--- START ---

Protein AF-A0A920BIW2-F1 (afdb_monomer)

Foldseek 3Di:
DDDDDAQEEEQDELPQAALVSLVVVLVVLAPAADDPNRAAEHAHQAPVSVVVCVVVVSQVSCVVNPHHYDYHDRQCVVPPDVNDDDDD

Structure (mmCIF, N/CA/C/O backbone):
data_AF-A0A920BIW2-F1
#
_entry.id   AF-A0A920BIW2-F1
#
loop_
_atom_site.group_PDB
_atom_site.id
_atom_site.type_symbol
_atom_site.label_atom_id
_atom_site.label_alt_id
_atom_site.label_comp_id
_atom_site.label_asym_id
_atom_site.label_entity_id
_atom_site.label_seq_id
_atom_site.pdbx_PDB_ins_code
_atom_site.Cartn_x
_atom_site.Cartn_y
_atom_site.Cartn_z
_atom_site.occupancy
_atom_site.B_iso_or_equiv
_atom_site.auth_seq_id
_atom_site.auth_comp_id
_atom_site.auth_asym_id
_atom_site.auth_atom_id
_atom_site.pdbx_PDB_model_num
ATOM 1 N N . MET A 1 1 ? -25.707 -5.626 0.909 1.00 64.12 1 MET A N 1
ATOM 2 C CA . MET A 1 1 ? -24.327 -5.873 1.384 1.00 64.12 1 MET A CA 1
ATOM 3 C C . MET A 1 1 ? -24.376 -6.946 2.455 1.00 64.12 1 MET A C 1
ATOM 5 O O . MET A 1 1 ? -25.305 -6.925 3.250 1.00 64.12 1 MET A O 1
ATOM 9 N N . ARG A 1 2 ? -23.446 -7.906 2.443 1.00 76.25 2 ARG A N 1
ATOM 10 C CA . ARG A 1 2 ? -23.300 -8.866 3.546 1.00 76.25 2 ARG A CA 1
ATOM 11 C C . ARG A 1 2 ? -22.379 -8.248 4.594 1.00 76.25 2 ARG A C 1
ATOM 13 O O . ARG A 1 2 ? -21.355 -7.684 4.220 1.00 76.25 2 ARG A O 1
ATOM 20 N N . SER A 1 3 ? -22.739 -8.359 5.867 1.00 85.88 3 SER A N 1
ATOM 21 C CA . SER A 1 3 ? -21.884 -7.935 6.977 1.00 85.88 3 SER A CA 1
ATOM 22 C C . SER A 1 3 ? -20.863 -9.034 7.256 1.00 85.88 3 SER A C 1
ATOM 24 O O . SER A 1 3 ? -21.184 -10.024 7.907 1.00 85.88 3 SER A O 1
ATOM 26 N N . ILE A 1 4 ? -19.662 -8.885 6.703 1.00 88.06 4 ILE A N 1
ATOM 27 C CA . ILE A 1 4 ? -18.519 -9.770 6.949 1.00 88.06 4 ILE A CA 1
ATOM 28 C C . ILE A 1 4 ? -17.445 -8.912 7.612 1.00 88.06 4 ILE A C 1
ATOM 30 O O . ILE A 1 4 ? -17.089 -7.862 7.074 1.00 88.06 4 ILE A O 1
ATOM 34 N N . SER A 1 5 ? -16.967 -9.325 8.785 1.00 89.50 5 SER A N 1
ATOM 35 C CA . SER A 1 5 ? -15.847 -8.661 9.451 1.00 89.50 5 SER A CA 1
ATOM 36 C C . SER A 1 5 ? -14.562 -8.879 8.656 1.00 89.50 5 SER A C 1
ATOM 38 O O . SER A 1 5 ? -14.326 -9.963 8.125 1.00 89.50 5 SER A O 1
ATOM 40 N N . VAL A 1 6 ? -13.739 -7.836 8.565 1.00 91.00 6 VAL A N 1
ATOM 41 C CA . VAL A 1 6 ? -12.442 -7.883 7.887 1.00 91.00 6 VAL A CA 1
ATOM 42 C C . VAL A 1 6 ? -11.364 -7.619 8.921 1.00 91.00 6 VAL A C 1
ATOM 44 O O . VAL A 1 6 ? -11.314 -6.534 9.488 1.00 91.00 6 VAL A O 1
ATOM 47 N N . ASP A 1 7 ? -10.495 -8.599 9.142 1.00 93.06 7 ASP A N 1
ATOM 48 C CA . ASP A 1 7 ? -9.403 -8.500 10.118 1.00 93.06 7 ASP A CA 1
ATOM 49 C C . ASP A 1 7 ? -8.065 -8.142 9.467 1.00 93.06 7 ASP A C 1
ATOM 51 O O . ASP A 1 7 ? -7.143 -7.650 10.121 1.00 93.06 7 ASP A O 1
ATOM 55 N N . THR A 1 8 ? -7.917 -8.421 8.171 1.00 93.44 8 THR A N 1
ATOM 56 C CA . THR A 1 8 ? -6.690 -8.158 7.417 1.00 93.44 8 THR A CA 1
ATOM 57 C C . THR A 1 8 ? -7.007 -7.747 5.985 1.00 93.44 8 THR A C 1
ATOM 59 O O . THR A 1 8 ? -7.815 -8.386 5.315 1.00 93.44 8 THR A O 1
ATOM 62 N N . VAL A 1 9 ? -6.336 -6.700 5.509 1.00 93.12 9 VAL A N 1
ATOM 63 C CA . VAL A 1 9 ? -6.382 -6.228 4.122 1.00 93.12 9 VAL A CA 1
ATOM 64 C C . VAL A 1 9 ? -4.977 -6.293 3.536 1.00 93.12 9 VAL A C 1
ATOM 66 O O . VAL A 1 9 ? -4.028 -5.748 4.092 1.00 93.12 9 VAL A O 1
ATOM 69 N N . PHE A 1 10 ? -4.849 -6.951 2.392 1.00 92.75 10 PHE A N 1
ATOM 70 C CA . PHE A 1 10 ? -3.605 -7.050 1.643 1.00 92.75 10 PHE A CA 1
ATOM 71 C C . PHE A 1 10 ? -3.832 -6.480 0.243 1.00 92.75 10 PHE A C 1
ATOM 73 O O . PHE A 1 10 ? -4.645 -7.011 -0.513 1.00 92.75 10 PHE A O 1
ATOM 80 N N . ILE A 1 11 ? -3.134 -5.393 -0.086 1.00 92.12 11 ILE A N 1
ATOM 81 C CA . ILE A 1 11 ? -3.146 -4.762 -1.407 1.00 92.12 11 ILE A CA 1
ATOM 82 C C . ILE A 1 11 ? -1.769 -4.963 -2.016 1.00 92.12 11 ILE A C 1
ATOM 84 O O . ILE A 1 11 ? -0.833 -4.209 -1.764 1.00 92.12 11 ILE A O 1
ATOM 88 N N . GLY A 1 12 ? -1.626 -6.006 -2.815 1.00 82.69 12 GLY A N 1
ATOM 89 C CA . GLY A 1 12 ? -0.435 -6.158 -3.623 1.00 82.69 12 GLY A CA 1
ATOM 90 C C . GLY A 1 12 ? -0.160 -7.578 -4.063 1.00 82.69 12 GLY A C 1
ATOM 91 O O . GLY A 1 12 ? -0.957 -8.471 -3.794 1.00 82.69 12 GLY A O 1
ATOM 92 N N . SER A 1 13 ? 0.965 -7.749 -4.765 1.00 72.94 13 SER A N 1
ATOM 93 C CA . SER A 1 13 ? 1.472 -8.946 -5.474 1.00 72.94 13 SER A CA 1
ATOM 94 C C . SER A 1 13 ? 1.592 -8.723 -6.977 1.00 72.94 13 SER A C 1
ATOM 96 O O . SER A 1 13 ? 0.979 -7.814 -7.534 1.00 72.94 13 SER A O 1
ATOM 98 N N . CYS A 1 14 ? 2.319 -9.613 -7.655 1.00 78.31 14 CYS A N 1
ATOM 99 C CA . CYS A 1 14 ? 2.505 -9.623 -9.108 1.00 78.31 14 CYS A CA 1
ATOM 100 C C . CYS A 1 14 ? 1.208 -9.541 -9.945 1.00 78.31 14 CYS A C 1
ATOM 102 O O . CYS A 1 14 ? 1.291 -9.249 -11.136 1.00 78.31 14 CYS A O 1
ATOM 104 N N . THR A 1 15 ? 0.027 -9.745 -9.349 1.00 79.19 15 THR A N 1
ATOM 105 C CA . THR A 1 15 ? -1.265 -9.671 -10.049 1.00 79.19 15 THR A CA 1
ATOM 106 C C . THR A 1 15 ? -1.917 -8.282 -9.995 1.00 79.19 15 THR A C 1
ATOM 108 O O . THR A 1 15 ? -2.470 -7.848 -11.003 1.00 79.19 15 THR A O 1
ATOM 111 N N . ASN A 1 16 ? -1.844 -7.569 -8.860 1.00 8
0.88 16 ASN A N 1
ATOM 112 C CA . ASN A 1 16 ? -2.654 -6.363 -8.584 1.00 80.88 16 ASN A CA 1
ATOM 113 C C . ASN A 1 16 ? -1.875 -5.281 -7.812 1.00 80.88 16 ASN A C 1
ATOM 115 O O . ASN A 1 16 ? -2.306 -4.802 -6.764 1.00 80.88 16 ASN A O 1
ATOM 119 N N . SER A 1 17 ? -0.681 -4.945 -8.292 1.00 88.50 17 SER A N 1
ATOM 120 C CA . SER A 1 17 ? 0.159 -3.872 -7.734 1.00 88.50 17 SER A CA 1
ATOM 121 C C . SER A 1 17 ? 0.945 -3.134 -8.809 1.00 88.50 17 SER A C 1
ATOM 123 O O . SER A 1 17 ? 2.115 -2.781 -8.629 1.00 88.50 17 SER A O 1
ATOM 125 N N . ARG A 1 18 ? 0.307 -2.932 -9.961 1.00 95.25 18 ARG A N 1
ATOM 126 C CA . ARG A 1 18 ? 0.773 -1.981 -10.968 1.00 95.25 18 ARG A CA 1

--- END ---
--- START ---

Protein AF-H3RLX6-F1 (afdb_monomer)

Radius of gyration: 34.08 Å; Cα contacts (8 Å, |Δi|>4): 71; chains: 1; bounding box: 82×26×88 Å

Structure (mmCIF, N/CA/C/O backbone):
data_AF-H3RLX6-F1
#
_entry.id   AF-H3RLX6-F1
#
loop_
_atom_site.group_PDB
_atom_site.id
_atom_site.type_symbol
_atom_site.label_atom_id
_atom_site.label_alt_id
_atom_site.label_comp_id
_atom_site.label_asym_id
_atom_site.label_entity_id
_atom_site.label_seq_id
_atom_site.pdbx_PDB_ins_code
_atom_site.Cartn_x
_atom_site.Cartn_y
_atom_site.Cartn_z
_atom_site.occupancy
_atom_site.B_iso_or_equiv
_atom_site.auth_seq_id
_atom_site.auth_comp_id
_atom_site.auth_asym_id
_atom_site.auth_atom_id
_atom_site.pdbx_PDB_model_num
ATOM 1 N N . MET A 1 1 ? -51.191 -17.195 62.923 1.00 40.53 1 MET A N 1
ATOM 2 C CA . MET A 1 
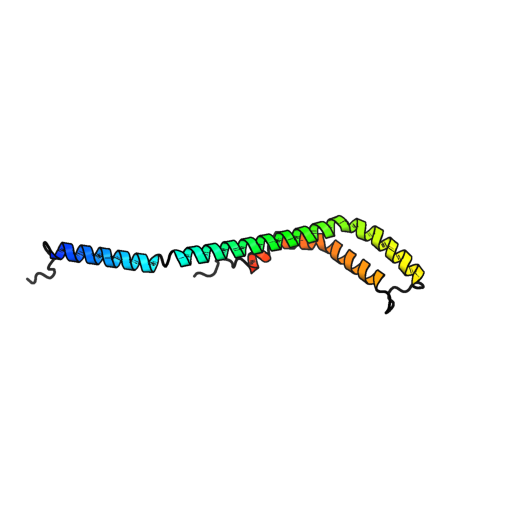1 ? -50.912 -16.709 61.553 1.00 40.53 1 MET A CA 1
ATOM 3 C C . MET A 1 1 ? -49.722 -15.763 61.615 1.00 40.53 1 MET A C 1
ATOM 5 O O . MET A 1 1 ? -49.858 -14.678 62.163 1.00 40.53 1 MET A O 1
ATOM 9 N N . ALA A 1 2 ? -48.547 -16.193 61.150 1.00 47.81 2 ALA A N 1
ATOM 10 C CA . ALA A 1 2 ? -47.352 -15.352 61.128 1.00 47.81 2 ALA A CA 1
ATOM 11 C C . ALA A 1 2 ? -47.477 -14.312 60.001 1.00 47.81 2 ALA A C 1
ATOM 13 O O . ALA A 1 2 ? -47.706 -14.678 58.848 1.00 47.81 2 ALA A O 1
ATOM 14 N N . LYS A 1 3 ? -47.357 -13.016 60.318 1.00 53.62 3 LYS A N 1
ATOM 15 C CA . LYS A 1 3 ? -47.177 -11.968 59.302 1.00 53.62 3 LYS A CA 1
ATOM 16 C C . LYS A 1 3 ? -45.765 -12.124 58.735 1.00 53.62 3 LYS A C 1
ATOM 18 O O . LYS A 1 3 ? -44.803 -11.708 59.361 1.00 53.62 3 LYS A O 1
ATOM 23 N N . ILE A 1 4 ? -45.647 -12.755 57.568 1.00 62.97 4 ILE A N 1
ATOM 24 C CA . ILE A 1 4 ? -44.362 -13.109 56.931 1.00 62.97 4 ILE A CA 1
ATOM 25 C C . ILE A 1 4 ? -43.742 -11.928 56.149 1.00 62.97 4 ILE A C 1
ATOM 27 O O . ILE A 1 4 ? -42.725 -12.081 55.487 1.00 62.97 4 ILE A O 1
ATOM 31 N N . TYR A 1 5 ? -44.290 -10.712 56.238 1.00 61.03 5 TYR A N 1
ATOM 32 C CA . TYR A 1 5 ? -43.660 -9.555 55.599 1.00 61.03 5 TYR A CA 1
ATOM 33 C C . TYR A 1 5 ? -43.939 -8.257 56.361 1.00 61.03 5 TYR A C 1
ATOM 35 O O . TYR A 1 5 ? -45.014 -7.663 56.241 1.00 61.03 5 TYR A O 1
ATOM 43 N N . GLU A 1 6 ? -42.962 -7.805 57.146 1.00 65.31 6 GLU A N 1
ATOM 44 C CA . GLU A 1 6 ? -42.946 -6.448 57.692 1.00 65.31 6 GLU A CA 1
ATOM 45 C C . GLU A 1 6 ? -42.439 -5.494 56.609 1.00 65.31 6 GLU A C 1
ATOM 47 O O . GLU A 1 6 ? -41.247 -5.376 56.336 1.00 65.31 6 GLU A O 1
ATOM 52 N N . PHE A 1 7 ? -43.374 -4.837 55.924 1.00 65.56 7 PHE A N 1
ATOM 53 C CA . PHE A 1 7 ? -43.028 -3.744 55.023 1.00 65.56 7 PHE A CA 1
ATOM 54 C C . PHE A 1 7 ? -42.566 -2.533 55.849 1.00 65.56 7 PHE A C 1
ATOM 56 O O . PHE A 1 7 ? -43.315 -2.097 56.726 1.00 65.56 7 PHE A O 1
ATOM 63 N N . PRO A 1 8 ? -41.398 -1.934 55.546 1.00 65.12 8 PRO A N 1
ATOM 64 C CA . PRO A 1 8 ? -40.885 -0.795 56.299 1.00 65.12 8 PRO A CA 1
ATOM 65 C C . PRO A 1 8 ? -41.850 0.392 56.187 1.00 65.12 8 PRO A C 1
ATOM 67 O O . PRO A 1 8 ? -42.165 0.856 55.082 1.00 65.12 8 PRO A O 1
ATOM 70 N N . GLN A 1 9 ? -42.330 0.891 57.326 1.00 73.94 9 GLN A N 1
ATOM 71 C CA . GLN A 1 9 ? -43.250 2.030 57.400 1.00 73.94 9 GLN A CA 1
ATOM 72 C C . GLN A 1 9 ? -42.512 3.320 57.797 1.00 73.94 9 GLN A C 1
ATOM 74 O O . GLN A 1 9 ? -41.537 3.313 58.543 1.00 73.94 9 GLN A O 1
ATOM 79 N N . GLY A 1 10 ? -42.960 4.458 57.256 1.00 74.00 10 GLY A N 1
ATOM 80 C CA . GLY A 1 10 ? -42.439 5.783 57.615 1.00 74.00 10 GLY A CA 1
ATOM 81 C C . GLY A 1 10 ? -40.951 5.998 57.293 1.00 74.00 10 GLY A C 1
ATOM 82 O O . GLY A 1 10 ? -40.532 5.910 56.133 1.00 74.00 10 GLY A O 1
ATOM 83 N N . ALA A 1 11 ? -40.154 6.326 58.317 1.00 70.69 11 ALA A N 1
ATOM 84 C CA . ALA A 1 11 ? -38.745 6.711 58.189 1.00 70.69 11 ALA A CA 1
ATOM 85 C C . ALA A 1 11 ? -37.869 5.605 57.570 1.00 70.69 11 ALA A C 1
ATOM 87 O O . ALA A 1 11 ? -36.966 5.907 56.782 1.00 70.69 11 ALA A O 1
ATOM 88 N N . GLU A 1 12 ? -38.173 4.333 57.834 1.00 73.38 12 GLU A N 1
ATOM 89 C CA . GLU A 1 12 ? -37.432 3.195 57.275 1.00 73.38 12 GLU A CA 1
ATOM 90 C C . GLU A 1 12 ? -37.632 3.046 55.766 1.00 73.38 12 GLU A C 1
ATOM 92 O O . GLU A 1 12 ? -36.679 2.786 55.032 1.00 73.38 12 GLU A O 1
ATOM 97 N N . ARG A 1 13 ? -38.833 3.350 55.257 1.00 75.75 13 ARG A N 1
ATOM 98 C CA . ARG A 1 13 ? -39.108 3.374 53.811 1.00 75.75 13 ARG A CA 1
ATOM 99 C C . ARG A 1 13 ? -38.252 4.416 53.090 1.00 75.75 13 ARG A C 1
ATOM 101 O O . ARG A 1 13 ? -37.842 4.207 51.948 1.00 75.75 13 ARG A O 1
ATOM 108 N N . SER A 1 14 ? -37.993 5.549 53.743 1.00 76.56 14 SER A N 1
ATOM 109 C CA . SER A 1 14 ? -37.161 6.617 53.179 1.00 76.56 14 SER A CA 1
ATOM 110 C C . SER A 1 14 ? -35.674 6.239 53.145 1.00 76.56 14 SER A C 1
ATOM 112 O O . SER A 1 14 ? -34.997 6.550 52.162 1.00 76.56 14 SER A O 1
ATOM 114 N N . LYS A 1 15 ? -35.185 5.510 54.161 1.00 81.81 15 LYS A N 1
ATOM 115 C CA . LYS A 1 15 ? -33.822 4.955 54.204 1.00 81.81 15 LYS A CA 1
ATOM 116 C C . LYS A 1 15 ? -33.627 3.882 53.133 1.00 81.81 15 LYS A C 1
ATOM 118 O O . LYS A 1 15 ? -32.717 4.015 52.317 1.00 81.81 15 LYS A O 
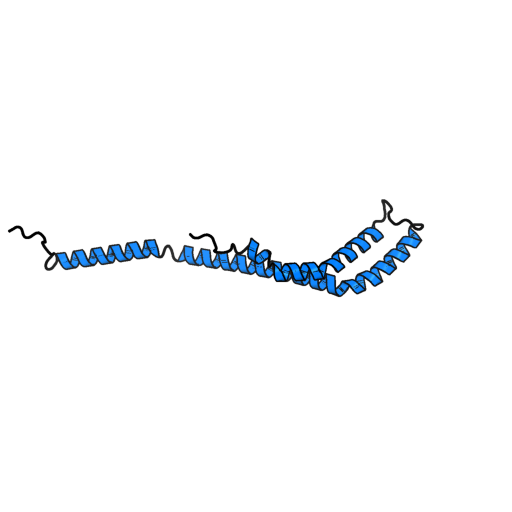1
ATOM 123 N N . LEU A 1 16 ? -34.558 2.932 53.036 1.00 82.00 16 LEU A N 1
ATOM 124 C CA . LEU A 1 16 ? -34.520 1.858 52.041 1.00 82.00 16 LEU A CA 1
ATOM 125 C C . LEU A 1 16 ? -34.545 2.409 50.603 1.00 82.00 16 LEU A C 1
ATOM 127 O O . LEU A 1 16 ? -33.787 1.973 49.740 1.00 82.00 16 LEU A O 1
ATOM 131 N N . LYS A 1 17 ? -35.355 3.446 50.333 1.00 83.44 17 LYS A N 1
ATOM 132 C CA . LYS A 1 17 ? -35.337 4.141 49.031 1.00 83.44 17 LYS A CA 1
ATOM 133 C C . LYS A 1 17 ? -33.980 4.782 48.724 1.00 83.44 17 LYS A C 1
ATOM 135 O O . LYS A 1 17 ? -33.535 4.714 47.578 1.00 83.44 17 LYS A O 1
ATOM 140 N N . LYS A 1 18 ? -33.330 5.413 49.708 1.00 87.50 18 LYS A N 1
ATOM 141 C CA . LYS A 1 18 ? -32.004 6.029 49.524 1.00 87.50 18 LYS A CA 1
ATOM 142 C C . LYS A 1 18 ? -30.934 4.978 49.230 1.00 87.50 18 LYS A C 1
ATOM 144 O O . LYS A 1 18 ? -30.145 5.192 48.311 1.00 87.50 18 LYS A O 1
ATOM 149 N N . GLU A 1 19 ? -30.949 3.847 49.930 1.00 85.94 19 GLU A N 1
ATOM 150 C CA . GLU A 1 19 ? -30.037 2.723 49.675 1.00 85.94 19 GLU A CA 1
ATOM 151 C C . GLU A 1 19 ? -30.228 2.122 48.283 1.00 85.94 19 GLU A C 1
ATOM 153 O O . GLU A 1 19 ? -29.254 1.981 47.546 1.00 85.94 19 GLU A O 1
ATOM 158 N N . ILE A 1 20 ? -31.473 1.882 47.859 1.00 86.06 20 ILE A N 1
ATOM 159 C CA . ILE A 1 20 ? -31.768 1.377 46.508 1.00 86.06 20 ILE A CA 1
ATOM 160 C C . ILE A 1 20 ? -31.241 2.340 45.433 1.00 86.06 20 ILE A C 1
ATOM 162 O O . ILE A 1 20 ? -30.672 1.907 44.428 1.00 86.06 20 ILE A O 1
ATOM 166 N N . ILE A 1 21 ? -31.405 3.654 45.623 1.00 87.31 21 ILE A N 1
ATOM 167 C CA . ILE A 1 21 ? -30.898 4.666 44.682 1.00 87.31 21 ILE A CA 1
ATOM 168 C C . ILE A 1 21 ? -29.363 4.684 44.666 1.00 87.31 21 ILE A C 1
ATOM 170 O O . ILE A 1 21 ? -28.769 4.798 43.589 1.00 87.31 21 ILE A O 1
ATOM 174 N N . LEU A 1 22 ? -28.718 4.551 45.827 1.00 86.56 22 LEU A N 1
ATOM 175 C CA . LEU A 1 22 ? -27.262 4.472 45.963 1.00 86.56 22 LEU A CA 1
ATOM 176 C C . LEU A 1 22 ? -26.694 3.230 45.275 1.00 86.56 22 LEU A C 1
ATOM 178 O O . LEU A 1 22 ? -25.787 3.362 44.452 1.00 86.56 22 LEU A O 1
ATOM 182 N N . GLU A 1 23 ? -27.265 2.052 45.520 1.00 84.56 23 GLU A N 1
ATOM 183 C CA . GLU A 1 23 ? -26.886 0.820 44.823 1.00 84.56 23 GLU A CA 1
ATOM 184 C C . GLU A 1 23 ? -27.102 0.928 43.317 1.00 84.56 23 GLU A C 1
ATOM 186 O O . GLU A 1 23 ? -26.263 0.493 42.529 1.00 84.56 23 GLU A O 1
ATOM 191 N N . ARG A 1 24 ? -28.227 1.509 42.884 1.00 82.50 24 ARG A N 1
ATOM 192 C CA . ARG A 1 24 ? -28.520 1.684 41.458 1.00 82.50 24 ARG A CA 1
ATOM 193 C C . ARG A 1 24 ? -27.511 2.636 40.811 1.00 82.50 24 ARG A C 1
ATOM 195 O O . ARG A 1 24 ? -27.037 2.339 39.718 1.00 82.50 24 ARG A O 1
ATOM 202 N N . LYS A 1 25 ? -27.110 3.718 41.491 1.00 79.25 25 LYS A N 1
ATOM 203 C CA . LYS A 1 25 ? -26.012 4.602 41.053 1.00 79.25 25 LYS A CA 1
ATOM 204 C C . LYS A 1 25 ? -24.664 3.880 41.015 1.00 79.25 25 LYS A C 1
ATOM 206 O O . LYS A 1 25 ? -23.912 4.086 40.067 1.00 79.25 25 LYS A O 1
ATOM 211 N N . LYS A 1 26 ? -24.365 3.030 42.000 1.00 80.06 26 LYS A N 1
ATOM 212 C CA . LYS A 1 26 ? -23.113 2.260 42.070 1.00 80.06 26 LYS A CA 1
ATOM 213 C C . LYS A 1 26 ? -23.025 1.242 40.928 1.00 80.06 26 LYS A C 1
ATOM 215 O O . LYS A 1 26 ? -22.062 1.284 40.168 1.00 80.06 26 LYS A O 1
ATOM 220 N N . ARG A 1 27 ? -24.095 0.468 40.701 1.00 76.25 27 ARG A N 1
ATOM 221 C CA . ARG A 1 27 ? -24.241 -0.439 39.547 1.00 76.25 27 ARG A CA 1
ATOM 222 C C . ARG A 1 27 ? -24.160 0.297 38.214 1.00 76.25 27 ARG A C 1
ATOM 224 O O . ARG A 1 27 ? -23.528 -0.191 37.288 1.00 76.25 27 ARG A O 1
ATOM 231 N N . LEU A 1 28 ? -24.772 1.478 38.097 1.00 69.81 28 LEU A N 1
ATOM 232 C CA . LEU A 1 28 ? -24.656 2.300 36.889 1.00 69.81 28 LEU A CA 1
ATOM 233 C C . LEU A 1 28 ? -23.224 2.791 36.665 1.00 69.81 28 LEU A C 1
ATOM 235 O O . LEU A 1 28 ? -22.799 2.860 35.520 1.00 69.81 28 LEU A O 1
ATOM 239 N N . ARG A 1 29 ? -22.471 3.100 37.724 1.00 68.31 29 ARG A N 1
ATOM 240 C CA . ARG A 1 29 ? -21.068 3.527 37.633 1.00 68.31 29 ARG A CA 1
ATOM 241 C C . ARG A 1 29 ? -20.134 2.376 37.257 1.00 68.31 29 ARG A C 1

--- END ---

• [Action item] Find the word "Protein" in the entries above. Copy every line that has it.

• [Answer space]
Protein AF-A0A920BIW2-F1 (afdb_monomer)
Protein AF-H3RLX6-F1 (afdb_monomer)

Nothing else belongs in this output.